Although the official use of commutative property or commutative law began at the end of 18th century, the use of commutative property was known even in the ancient era. This usage has now been organized properly with rules and is known as commutative law or commutative property.

Commutative Property

Commutative, word originated from the French word “commute or commuter” means to switch or move around combined with the suffix “-ative” means tend to. Therefore, literal meaning of word is tending to switch or move around. If you take real life instance, commutation has a role to play. Like, putting buttons of a shirt; whether you put first button or last button first doesn’t matter. It is a commutative action.

In mathematical computation, commutative property explains that order of terms doesn’t matters, result will be same. That is, suppose two numbers \(A\) and \(B\) on addition gives a sum \(C\), then:

\(A ~+~ B\) = \(B ~+~ A\) = \(C\)

For example, \(4~ +~ 3\) = \(7\) = \(3 ~+~ 4\); here, whether \(3\) come before or after the plus sign, the sum of \(4\) and \(3\) will be always \(7\) irrespective of their order.

Commutative law is applicable to multiplication also i.e. the multiplication properties of commutative law. For example, \(2~ \times ~3\) = \(6\) = \(3 ~\times~ 2\)

Associative Property

According to associative law, regardless of how the numbers are grouped, you can add or multiply them. In other words, the placement of parenthesis does not matter when it comes to adding or multiplying.

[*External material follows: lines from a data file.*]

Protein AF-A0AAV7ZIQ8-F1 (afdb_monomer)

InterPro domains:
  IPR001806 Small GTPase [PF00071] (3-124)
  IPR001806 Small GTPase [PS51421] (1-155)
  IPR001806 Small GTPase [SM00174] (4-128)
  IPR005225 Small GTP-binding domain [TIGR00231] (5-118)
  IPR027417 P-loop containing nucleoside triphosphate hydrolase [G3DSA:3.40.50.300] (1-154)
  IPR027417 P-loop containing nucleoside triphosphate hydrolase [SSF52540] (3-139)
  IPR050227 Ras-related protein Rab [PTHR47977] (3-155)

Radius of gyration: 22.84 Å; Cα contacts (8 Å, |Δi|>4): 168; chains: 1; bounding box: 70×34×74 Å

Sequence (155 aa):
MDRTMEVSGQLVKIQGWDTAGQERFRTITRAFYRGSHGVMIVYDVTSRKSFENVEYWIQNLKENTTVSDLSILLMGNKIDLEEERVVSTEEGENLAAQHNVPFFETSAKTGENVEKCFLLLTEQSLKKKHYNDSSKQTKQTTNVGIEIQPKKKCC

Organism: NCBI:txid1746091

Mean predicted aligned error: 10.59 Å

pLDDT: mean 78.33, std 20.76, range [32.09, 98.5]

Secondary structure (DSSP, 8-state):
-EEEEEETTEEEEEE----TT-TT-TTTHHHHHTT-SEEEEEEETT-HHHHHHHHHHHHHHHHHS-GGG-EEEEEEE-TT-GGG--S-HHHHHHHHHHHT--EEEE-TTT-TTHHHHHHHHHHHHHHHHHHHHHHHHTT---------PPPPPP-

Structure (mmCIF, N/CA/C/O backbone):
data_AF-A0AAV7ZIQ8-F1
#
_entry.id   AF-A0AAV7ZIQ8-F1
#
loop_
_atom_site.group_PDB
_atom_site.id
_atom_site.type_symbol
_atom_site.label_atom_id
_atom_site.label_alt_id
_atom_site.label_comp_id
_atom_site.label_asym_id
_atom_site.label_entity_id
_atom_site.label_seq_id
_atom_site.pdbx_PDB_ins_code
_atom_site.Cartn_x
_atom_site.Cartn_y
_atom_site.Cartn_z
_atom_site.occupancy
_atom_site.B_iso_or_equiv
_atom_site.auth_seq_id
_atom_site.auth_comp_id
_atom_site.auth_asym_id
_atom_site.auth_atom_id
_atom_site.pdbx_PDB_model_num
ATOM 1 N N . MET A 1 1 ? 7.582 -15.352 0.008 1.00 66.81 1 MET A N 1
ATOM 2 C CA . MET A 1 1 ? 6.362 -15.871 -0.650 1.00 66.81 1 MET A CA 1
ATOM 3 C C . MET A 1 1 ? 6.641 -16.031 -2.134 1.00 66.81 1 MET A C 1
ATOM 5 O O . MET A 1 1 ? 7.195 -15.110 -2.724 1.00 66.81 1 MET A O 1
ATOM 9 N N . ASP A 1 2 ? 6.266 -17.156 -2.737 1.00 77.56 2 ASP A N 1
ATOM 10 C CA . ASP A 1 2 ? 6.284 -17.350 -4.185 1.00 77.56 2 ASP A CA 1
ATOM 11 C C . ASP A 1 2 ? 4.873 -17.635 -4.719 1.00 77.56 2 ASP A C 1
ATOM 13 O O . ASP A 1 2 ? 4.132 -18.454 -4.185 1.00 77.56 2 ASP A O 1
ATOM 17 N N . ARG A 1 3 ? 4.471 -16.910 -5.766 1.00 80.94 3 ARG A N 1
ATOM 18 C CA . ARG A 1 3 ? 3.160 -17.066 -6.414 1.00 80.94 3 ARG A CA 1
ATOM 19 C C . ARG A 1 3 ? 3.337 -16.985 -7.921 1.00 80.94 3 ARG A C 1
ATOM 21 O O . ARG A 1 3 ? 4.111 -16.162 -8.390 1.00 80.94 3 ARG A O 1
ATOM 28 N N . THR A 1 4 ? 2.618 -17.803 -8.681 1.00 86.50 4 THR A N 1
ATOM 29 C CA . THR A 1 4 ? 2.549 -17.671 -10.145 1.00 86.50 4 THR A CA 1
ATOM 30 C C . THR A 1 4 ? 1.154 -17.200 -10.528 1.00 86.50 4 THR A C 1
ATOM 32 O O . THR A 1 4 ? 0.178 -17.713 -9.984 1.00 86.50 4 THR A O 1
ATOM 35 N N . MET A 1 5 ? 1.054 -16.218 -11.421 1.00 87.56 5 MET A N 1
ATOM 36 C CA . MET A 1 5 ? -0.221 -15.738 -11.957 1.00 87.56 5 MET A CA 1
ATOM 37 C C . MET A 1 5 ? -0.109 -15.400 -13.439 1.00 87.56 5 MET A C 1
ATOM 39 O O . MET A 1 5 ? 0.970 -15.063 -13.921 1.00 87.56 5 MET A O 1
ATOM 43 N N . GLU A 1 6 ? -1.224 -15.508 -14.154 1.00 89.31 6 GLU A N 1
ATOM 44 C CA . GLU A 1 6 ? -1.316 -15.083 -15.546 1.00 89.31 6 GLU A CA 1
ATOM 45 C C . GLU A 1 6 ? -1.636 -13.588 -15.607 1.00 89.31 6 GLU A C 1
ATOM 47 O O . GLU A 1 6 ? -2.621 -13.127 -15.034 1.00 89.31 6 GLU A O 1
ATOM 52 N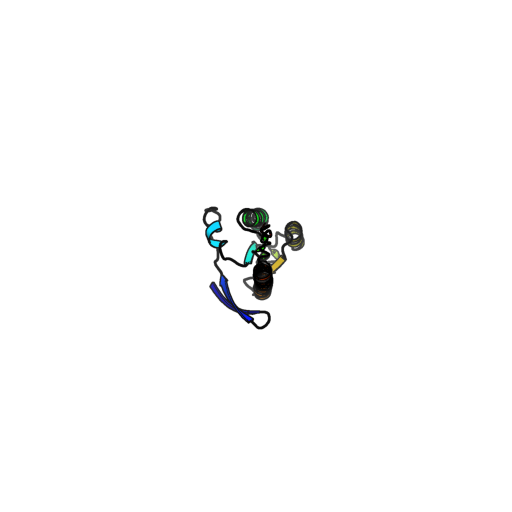 N . VAL A 1 7 ? -0.784 -12.828 -16.292 1.00 87.31 7 VAL A N 1
ATOM 53 C CA . VAL A 1 7 ? -0.904 -11.379 -16.446 1.00 87.31 7 VAL A CA 1
ATOM 54 C C . VAL A 1 7 ? -0.699 -11.040 -17.912 1.00 87.31 7 VAL A C 1
ATOM 56 O O . VAL A 1 7 ? 0.361 -11.315 -18.468 1.00 87.31 7 VAL A O 1
ATOM 59 N N . SER A 1 8 ? -1.712 -10.455 -18.559 1.00 84.50 8 SER A N 1
ATOM 60 C CA . SER A 1 8 ? -1.661 -10.116 -19.994 1.00 84.50 8 SER A CA 1
ATOM 61 C C . SER A 1 8 ? -1.257 -11.303 -20.898 1.00 84.50 8 SER A C 1
ATOM 63 O O . SER A 1 8 ? -0.482 -11.136 -21.839 1.00 84.50 8 SER A O 1
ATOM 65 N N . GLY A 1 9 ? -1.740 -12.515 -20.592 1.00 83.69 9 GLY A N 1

Distributive Property of Multiplication

The distributive property of Multiplication states that multiplying a sum by a number is same as multiplying every addend by the value and adding the products then.

According to the Distributive Property, if a, b, c are real numbers:

a x (b + c) = (a x b) + (a x c)

Non-Commutative Property

Some operations are non-commutative. By non-commutative we mean the switching of order will give different results. The mathematical operations, subtraction and division are the two non-commutative operations. Unlike addition, in subtraction switching of orders of terms results in different answers.

Example, \(4 ~-~ 3\) = \( 1\) but \(3 ~-~ 4\) = \(-1\) which are two different integers.

Also, division does not follow the commutative property. That is,

\(6~ ÷ ~2\) = \(3\)

\(2~ ÷~ 6\) = \(\frac{1}{3}\)

\(\Rightarrow~ 6 ~÷ ~2~ ≠~ 2 ~÷ ~6\)

Now we know why commutative property works for addition and multiplication only but not for subtraction and division.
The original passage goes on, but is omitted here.